Taking the line with "ATOM 228 C C" as the first and the line with "ATOM 234 C CA" as the last, set down exactly every line in that range from the entries below, and no more.

Stored data:

• • •

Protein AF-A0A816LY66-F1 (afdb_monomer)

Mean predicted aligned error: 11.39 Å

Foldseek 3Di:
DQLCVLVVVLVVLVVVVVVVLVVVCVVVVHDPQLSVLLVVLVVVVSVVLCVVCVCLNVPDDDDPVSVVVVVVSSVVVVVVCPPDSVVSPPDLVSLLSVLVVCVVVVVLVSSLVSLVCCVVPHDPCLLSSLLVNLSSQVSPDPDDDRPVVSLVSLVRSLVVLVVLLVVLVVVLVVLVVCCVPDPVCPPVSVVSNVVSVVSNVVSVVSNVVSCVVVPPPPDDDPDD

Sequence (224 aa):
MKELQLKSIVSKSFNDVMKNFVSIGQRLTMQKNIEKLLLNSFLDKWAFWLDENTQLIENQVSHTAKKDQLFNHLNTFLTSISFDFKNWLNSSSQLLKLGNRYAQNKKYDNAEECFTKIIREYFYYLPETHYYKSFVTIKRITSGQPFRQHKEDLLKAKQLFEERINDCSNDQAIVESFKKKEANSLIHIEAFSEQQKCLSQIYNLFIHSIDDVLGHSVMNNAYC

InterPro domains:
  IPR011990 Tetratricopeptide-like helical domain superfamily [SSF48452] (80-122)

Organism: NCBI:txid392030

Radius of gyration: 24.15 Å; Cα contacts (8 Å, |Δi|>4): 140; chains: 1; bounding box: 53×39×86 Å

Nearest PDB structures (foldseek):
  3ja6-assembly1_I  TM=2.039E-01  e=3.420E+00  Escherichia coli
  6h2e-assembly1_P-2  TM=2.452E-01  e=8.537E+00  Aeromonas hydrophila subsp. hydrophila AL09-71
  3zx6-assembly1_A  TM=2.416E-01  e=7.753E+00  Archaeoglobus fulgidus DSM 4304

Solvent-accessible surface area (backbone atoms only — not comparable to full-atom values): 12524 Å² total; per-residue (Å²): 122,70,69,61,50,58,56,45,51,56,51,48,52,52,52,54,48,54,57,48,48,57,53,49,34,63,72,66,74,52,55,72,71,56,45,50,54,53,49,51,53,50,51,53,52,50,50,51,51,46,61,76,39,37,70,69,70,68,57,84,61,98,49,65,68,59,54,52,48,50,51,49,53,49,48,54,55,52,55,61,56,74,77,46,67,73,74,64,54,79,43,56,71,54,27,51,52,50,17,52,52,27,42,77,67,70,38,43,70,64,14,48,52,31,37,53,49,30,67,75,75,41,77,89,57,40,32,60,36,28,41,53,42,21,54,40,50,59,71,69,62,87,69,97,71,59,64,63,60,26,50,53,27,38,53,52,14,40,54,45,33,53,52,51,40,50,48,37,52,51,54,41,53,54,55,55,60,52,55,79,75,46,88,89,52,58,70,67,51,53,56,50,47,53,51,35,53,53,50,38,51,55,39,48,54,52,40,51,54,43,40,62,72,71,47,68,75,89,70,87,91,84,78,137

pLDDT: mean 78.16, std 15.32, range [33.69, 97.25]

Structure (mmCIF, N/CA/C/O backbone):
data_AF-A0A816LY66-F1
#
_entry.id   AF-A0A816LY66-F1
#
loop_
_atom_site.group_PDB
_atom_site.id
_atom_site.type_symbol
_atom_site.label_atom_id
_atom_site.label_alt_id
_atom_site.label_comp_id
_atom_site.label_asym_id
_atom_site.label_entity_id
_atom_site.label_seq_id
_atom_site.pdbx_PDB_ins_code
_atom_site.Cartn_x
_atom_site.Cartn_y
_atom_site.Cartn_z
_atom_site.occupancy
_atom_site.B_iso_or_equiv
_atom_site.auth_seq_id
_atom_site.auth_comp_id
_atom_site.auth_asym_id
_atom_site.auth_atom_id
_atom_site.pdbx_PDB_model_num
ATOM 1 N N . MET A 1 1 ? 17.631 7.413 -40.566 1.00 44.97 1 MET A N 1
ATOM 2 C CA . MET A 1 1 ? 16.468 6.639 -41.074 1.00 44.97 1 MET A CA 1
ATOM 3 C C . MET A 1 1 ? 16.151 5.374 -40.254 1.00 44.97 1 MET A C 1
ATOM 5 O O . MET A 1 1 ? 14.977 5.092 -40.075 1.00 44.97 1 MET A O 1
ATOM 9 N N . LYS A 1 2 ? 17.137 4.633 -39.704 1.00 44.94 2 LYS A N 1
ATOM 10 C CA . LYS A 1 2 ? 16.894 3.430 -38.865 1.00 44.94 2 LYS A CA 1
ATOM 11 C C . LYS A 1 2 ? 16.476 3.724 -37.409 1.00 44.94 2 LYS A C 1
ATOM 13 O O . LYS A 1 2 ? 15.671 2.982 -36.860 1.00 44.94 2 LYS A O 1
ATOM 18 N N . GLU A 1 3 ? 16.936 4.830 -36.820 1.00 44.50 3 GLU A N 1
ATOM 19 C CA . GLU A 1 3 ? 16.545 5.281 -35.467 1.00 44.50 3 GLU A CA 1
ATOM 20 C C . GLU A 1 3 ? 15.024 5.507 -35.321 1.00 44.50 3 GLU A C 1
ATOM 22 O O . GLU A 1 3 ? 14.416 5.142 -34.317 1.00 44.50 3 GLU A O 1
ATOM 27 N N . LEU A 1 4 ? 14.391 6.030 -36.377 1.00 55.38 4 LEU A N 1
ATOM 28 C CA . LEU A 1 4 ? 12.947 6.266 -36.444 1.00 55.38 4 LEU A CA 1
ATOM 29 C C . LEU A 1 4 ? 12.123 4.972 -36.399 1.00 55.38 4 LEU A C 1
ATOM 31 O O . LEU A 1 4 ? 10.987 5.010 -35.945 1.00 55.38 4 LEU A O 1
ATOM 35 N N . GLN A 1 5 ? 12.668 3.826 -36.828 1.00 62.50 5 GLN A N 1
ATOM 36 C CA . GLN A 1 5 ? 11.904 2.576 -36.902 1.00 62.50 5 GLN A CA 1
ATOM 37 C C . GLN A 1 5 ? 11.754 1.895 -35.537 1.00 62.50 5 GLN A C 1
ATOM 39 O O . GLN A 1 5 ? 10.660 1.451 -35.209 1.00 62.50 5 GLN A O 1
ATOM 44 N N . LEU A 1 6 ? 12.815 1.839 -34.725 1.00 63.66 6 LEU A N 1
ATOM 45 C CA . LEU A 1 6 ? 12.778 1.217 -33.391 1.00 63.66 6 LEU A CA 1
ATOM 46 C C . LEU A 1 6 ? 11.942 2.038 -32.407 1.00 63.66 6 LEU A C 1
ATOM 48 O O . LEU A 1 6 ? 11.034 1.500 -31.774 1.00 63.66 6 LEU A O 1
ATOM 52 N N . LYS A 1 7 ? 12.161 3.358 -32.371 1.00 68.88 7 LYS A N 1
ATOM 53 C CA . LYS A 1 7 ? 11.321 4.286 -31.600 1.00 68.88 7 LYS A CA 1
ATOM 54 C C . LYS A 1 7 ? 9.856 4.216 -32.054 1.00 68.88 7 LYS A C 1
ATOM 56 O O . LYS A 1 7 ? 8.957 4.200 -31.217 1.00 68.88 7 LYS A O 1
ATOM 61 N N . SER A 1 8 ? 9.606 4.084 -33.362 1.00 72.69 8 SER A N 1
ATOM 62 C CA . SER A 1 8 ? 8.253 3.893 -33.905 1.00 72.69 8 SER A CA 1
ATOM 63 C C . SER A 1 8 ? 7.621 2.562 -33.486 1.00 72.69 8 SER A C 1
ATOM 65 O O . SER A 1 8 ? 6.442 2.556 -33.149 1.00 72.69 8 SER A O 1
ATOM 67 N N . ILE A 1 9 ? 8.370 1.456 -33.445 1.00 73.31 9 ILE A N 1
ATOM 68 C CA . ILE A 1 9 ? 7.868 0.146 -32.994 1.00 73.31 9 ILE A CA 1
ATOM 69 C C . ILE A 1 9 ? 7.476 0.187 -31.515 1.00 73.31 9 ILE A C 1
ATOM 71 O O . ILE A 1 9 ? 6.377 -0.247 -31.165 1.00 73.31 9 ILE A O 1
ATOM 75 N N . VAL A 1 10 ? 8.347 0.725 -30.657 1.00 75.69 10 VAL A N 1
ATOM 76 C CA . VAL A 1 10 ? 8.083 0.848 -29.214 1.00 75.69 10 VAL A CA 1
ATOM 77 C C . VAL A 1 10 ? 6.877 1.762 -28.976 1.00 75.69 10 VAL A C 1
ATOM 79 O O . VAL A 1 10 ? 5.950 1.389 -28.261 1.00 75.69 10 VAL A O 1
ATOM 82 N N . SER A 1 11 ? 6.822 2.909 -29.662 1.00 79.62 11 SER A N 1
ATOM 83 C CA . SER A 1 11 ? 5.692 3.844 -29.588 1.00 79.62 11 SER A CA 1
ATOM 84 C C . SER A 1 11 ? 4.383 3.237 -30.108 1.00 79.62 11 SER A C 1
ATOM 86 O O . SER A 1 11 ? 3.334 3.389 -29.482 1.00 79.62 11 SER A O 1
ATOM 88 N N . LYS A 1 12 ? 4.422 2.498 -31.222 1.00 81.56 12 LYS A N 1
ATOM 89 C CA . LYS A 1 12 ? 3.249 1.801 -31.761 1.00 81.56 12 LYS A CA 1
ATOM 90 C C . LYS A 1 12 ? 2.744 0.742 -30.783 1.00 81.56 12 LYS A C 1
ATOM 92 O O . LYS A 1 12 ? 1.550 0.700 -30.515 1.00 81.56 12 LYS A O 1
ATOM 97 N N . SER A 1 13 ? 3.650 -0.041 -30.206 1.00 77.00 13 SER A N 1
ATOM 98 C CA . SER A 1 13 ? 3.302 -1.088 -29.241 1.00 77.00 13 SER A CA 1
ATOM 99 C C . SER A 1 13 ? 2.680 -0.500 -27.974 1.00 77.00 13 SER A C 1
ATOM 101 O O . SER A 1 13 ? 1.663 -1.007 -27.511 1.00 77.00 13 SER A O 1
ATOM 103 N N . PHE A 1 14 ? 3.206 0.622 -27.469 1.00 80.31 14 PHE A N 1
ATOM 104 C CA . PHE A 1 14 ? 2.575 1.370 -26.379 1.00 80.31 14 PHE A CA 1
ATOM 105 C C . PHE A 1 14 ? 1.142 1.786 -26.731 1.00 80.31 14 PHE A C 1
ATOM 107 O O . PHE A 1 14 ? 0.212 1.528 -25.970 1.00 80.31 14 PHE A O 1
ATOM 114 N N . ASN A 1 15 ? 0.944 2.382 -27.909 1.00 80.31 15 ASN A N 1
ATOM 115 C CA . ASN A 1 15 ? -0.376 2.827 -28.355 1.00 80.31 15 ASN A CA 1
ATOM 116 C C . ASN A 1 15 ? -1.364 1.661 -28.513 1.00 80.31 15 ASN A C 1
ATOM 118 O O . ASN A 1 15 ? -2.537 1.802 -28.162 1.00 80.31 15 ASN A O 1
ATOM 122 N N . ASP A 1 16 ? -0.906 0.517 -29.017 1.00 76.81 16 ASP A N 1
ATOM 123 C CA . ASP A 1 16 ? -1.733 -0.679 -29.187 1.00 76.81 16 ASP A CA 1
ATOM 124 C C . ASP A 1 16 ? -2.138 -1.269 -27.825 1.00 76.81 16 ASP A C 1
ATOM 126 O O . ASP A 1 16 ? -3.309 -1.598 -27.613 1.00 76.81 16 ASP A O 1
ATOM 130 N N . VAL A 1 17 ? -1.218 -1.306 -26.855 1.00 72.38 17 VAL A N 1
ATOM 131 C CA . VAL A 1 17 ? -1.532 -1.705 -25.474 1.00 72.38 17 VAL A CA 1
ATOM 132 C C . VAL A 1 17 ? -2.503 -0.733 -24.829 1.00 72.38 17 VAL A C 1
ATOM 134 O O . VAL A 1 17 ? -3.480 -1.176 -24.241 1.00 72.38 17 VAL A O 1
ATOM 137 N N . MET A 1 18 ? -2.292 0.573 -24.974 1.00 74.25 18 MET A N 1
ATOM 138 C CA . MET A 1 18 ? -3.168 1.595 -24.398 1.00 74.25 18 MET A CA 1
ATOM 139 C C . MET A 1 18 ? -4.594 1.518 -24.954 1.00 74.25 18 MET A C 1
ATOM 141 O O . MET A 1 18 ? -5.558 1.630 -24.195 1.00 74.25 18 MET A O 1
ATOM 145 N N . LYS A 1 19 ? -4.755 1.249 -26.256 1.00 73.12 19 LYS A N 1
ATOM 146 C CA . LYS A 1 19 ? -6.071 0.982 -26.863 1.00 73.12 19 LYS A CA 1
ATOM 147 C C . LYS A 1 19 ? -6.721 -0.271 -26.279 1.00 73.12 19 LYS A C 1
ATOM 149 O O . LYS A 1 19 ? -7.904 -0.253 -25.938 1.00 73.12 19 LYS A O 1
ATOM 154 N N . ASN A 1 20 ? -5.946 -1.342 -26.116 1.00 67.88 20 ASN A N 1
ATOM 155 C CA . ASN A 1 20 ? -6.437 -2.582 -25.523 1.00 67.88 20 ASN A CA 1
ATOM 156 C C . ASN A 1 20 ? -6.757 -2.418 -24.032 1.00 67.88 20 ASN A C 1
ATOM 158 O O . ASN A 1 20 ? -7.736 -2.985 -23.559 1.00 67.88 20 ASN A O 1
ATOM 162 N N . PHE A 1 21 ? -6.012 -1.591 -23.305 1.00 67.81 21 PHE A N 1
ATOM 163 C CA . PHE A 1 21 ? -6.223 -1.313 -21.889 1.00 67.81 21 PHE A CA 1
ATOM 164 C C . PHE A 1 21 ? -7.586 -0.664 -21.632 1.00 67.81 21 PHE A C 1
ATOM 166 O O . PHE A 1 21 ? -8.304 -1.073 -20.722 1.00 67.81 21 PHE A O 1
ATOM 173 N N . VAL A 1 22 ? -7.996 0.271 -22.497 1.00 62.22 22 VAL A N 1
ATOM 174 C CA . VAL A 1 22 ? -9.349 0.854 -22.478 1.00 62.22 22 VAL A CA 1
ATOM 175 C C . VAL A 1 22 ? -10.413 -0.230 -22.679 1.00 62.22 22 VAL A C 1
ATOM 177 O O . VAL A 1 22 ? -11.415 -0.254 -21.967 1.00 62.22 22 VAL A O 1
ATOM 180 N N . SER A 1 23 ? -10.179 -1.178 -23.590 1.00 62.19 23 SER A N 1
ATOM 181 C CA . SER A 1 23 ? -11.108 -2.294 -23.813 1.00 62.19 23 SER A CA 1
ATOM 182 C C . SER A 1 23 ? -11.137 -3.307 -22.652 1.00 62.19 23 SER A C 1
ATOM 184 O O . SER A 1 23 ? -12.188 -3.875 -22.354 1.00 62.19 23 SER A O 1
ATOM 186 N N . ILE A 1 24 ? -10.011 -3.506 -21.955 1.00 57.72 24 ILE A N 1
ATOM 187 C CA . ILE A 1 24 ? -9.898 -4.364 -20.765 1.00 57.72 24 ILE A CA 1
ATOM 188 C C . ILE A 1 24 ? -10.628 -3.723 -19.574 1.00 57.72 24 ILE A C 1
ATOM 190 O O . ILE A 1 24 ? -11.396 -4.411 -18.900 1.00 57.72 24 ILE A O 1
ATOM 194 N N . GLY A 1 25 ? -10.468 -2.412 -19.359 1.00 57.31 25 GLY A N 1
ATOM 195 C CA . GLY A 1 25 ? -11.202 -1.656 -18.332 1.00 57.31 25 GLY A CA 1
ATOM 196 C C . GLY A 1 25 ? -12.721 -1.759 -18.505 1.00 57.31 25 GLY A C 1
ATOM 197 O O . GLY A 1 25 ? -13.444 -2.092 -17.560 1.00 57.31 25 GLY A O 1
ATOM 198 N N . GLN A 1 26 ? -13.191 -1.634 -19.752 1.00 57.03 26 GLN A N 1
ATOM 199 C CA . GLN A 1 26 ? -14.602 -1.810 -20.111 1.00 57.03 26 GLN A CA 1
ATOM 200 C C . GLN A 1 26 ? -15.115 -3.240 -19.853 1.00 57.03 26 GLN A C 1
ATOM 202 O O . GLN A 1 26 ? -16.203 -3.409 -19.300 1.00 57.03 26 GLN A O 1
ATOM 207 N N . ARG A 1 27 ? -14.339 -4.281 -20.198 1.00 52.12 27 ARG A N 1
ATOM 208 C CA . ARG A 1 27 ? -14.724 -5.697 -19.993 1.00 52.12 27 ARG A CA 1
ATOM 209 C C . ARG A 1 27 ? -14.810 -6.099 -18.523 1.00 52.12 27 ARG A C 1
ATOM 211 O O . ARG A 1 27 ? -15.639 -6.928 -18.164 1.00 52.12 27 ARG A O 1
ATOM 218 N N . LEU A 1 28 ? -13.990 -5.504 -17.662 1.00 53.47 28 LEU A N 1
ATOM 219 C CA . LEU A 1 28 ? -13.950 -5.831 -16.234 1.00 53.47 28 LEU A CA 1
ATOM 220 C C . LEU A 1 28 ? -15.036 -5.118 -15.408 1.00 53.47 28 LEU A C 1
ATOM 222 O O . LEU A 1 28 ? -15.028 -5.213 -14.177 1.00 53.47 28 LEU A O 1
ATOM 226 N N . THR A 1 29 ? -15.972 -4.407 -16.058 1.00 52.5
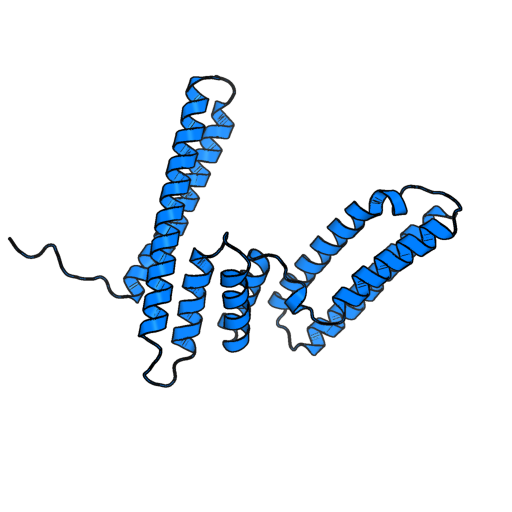3 29 THR A N 1
ATOM 227 C CA . THR A 1 29 ? -16.974 -3.563 -15.375 1.00 52.53 29 THR A CA 1
ATOM 228 C C . THR A 1 29 ? -16.298 -2.642 -14.348 1.00 52.53 29 THR A C 1
ATOM 230 O O . THR A 1 29 ? -16.751 -2.490 -13.208 1.00 52.53 29 THR A O 1
ATOM 233 N N . MET A 1 30 ? -15.125 -2.107 -14.702 1.00 58.41 30 MET A N 1
ATOM 234 C CA . MET A 1 30 ? -14.301 -1.379 -13.750 1.00 58.41 30 MET A CA 1
ATOM 235 C C . MET A 1 30 ? -14.785 0.054 -13.602 1.00 58.41 30 MET A C 1
ATOM 237 O O . MET A 1 30 ? -15.003 0.782 -14.560 1.00 58.41 30 MET A O 1
ATOM 241 N N . GLN A 1 31 ? -14.950 0.481 -12.354 1.00 61.00 31 GLN A N 1
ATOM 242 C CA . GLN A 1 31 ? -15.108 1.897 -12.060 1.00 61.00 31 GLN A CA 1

• • •

Result for this exercise:
ATOM 228 C C . THR A 1 29 ? -16.298 -2.642 -14.348 1.00 52.53 29 THR A C 1
ATOM 230 O O . THR A 1 29 ? -16.751 -2.490 -13.208 1.00 52.53 29 THR A O 1
ATOM 233 N N . MET A 1 30 ? -15.125 -2.107 -14.702 1.00 58.41 30 MET A N 1
ATOM 234 C CA . MET A 1 30 ? -14.301 -1.379 -13.750 1.00 58.41 30 MET A CA 1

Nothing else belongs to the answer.